··· Listed records ···

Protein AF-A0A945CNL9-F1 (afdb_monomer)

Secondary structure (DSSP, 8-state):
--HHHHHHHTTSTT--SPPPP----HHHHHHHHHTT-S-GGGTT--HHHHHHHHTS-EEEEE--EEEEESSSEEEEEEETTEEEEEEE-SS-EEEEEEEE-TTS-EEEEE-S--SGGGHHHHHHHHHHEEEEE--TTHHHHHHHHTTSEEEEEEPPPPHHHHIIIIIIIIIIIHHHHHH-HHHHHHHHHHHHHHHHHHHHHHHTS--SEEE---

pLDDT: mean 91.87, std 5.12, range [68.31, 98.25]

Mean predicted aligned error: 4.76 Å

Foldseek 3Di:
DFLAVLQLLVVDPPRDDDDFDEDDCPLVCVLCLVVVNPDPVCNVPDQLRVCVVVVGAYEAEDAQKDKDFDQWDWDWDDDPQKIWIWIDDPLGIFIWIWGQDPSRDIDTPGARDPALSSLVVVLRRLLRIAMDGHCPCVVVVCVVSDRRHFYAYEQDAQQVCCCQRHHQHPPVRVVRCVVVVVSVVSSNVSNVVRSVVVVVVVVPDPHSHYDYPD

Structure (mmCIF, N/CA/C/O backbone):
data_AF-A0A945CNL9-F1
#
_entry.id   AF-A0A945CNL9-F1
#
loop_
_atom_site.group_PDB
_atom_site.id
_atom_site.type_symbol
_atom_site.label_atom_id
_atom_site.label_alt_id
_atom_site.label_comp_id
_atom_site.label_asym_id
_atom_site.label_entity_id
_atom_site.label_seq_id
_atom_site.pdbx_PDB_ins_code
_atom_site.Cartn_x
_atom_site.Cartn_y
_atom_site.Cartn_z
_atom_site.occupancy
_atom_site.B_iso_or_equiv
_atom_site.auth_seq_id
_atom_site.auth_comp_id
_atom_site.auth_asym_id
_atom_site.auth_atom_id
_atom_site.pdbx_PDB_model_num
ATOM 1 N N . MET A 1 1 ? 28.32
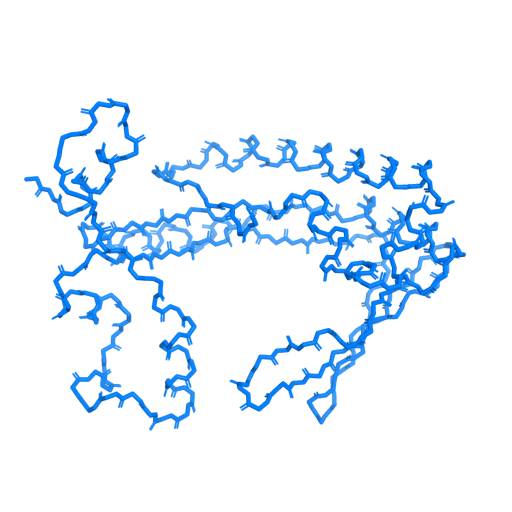0 -2.865 -20.685 1.00 68.31 1 MET A N 1
ATOM 2 C CA . MET A 1 1 ? 27.537 -2.479 -19.501 1.00 68.31 1 MET A CA 1
ATOM 3 C C . MET A 1 1 ? 26.104 -2.810 -19.841 1.00 68.31 1 MET A C 1
ATOM 5 O O . MET A 1 1 ? 25.679 -2.402 -20.921 1.00 68.31 1 MET A O 1
ATOM 9 N N . SER A 1 2 ? 25.442 -3.657 -19.052 1.00 82.81 2 SER A N 1
ATOM 10 C CA . SER A 1 2 ? 24.027 -3.950 -19.295 1.00 82.81 2 SER A CA 1
ATOM 11 C C . SER A 1 2 ? 23.195 -2.697 -19.006 1.00 82.81 2 SER A C 1
ATOM 13 O O . SER A 1 2 ? 23.660 -1.759 -18.352 1.00 82.81 2 SER A O 1
ATOM 15 N N . LEU A 1 3 ? 21
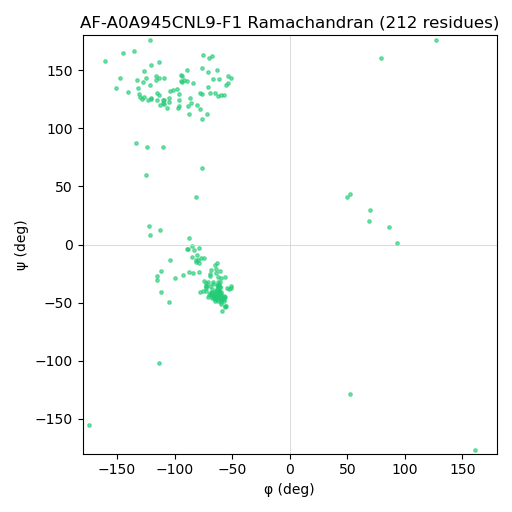.963 -2.670 -19.505 1.00 81.44 3 LEU A N 1
ATOM 16 C CA . LEU A 1 3 ? 21.019 -1.599 -19.201 1.00 81.44 3 LEU A CA 1
ATOM 17 C C . LEU A 1 3 ? 20.696 -1.564 -17.692 1.00 81.44 3 LEU A C 1
ATOM 19 O O . LEU A 1 3 ? 20.576 -0.491 -17.105 1.00 81.44 3 LEU A O 1
ATOM 23 N N . ARG A 1 4 ? 20.645 -2.748 -17.062 1.00 85.69 4 ARG A N 1
ATOM 24 C CA . ARG A 1 4 ? 20.532 -2.941 -15.610 1.00 85.69 4 ARG A CA 1
ATOM 25 C C . ARG A 1 4 ? 21.701 -2.313 -14.844 1.00 85.69 4 ARG A C 1
ATOM 27 O O . ARG A 1 4 ? 21.461 -1.573 -13.894 1.00 85.69 4 ARG A O 1
ATOM 34 N N . ASP A 1 5 ? 22.945 -2.550 -15.264 1.00 86.69 5 ASP A N 1
ATOM 35 C CA . ASP A 1 5 ? 24.135 -1.986 -14.606 1.00 86.69 5 ASP A CA 1
ATOM 36 C C . ASP A 1 5 ? 24.168 -0.456 -14.709 1.00 86.69 5 ASP A C 1
ATOM 38 O O . ASP A 1 5 ? 24.494 0.228 -13.738 1.00 86.69 5 ASP A O 1
ATOM 42 N N . ASP A 1 6 ? 23.839 0.090 -15.888 1.00 86.88 6 ASP A N 1
ATOM 43 C CA . ASP A 1 6 ? 23.772 1.542 -16.093 1.00 86.88 6 ASP A CA 1
ATOM 44 C C . ASP A 1 6 ? 22.692 2.160 -15.201 1.00 86.88 6 ASP A C 1
ATOM 46 O O . ASP A 1 6 ? 22.973 3.138 -14.509 1.00 86.88 6 ASP A O 1
ATOM 50 N N . LEU A 1 7 ? 21.507 1.543 -15.114 1.00 87.38 7 LEU A N 1
ATOM 51 C CA . LEU A 1 7 ? 20.440 1.972 -14.207 1.00 87.38 7 LEU A CA 1
ATOM 52 C C . LEU A 1 7 ? 20.875 1.945 -12.737 1.00 87.38 7 LEU A C 1
ATOM 54 O O . LEU A 1 7 ? 20.736 2.953 -12.047 1.00 87.38 7 LEU A O 1
ATOM 58 N N . LEU A 1 8 ? 21.434 0.832 -12.259 1.00 88.25 8 LEU A N 1
ATOM 59 C CA . LEU A 1 8 ? 21.888 0.699 -10.871 1.00 88.25 8 LEU A CA 1
ATOM 60 C C . LEU A 1 8 ? 22.984 1.707 -10.520 1.00 88.25 8 LEU A C 1
ATOM 62 O O . LEU A 1 8 ? 22.999 2.248 -9.413 1.00 88.25 8 LEU A O 1
ATOM 66 N N . SER A 1 9 ? 23.858 2.031 -11.477 1.00 89.25 9 SER A N 1
ATOM 67 C CA . SER A 1 9 ? 24.880 3.056 -11.271 1.00 89.25 9 SER A CA 1
ATOM 68 C C . SER A 1 9 ? 24.276 4.425 -10.934 1.00 89.25 9 SER A C 1
ATOM 70 O O . SER A 1 9 ? 24.881 5.170 -10.167 1.00 89.25 9 SER A O 1
ATOM 72 N N . ARG A 1 10 ? 23.057 4.737 -11.413 1.00 88.19 10 ARG A N 1
ATOM 73 C CA . ARG A 1 10 ? 22.350 6.009 -11.144 1.00 88.19 10 ARG A CA 1
ATOM 74 C C . ARG A 1 10 ? 21.910 6.178 -9.696 1.00 88.19 10 ARG A C 1
ATOM 76 O O . ARG A 1 10 ? 21.733 7.312 -9.264 1.00 88.19 10 ARG A O 1
ATOM 83 N N . PHE A 1 11 ? 21.771 5.085 -8.950 1.00 85.94 11 PHE A N 1
ATOM 84 C CA . PHE A 1 11 ? 21.445 5.118 -7.523 1.00 85.94 11 PHE A CA 1
ATOM 85 C C . PHE A 1 11 ? 22.682 5.334 -6.635 1.00 85.94 11 PHE A C 1
ATOM 87 O O . PHE A 1 11 ? 22.552 5.494 -5.424 1.00 85.94 11 PHE A O 1
ATOM 94 N N . SER A 1 12 ? 23.885 5.366 -7.219 1.00 84.38 12 SER A N 1
ATOM 95 C CA . SER A 1 12 ? 25.137 5.601 -6.495 1.00 84.38 12 SER A CA 1
ATOM 96 C C . SER A 1 12 ? 25.557 7.074 -6.521 1.00 84.38 12 SER A C 1
ATOM 98 O O . SER A 1 12 ? 25.386 7.787 -7.512 1.00 84.38 12 SER A O 1
ATOM 100 N N . THR A 1 13 ? 26.183 7.536 -5.438 1.00 81.38 13 THR A N 1
ATOM 101 C CA . THR A 1 13 ? 26.755 8.887 -5.359 1.00 81.38 13 THR A CA 1
ATOM 102 C C . THR A 1 13 ? 27.818 9.094 -6.441 1.00 81.38 13 THR A C 1
ATOM 104 O O . THR A 1 13 ? 28.764 8.317 -6.540 1.00 81.38 13 THR A O 1
ATOM 107 N N . GLY A 1 14 ? 27.703 10.179 -7.215 1.00 78.25 14 GLY A N 1
ATOM 108 C CA . GLY A 1 14 ? 28.679 10.535 -8.253 1.00 78.25 14 GLY A CA 1
ATOM 109 C C . GLY A 1 14 ? 28.443 9.882 -9.617 1.00 78.25 14 GLY A C 1
ATOM 110 O O . GLY A 1 14 ? 29.343 9.910 -10.452 1.00 78.25 14 GLY A O 1
ATOM 111 N N . ALA A 1 15 ? 27.259 9.310 -9.857 1.00 81.25 15 ALA A N 1
ATOM 112 C CA . ALA A 1 15 ? 26.886 8.772 -11.161 1.00 81.25 15 ALA A CA 1
ATOM 113 C C . ALA A 1 15 ? 26.976 9.835 -12.275 1.00 81.25 15 ALA A C 1
ATOM 115 O O . ALA A 1 15 ? 26.392 10.915 -12.174 1.00 81.25 15 ALA A O 1
ATOM 116 N N . GLU A 1 16 ? 27.676 9.516 -13.366 1.00 80.56 16 GLU A N 1
ATOM 117 C CA . GLU A 1 16 ? 27.825 10.388 -14.537 1.00 80.56 16 GLU A CA 1
ATOM 118 C C . GLU A 1 16 ? 26.896 9.957 -15.673 1.00 80.56 16 GLU A C 1
ATOM 120 O O . GLU A 1 16 ? 26.823 8.778 -16.012 1.00 80.56 16 GLU A O 1
ATOM 125 N N . GLY A 1 17 ? 26.172 10.890 -16.295 1.00 82.69 17 GLY A N 1
ATOM 126 C CA . GLY A 1 17 ? 25.293 10.642 -17.450 1.00 82.69 17 GLY A CA 1
ATOM 127 C C . GLY A 1 17 ? 23.863 11.150 -17.246 1.00 82.69 17 GLY A C 1
ATOM 128 O O . GLY A 1 17 ? 23.527 11.693 -16.195 1.00 82.69 17 GLY A O 1
ATOM 129 N N . ALA A 1 18 ? 23.037 11.026 -18.284 1.00 84.94 18 ALA A N 1
ATOM 130 C CA . ALA A 1 18 ? 21.660 11.507 -18.250 1.00 84.94 18 ALA A CA 1
ATOM 131 C C . ALA A 1 18 ? 20.755 10.569 -17.425 1.00 84.94 18 ALA A C 1
ATOM 133 O O . ALA A 1 18 ? 21.024 9.368 -17.367 1.00 84.94 18 ALA A O 1
ATOM 134 N N . PRO A 1 19 ? 19.671 11.087 -16.818 1.00 84.50 19 PRO A N 1
ATOM 135 C CA . PRO A 1 19 ? 18.637 10.246 -16.227 1.00 84.50 19 PRO A CA 1
ATOM 136 C C . PRO A 1 19 ? 18.071 9.261 -17.255 1.00 84.50 19 PRO A C 1
ATOM 138 O O . PRO A 1 19 ? 17.804 9.640 -18.398 1.00 84.50 19 PRO A O 1
ATOM 141 N N . LEU A 1 20 ? 17.863 8.013 -16.838 1.00 87.62 20 LEU A N 1
ATOM 142 C CA . LEU A 1 20 ? 17.156 7.022 -17.643 1.00 87.62 20 LEU A CA 1
ATOM 143 C C . LEU A 1 20 ? 15.651 7.176 -17.434 1.00 87.62 20 LEU A C 1
ATOM 145 O O . LEU A 1 20 ? 15.185 7.387 -16.315 1.00 87.62 20 LEU A O 1
ATOM 149 N N . PHE A 1 21 ? 14.888 7.060 -18.517 1.00 90.00 21 PHE A N 1
ATOM 150 C CA . PHE A 1 21 ? 13.438 6.973 -18.427 1.00 90.00 21 PHE A CA 1
ATOM 151 C C . PHE A 1 21 ? 13.045 5.536 -18.077 1.00 90.00 21 PHE A C 1
ATOM 153 O O . PHE A 1 21 ? 13.372 4.615 -18.821 1.00 90.00 21 PHE A O 1
ATOM 160 N N . LEU A 1 22 ? 12.360 5.366 -16.947 1.00 89.94 22 LEU A N 1
ATOM 161 C CA . LEU A 1 22 ? 11.983 4.076 -16.377 1.00 89.94 22 LEU A CA 1
ATOM 162 C C . LEU A 1 22 ? 10.457 4.048 -16.183 1.00 89.94 22 LEU A C 1
ATOM 164 O O . LEU A 1 22 ? 9.974 4.443 -15.123 1.00 89.94 22 LEU A O 1
ATOM 168 N N . PRO A 1 23 ? 9.678 3.710 -17.227 1.00 92.19 23 PRO A N 1
ATOM 169 C CA . PRO A 1 23 ? 8.225 3.726 -17.133 1.00 92.19 23 PRO A CA 1
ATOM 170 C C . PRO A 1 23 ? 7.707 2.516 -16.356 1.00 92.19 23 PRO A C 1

···

In your answer, include only the lines above starting at the line that holds "ATOM 74 C C" and ending at the line that holds "ATOM 85 C C", copied exactly.

ATOM 74 C C . ARG A 1 10 ? 21.910 6.178 -9.696 1.00 88.19 10 ARG A C 1
ATOM 76 O O . ARG A 1 10 ? 21.733 7.312 -9.264 1.00 88.19 10 ARG A O 1
ATOM 83 N N . PHE A 1 11 ? 21.771 5.085 -8.950 1.00 85.94 11 PHE A N 1
ATOM 84 C CA . PHE A 1 11 ? 21.445 5.118 -7.523 1.00 85.94 11 PHE A CA 1
ATOM 85 C C . PHE A 1 11 ? 22.682 5.334 -6.635 1.00 85.94 11 PHE A C 1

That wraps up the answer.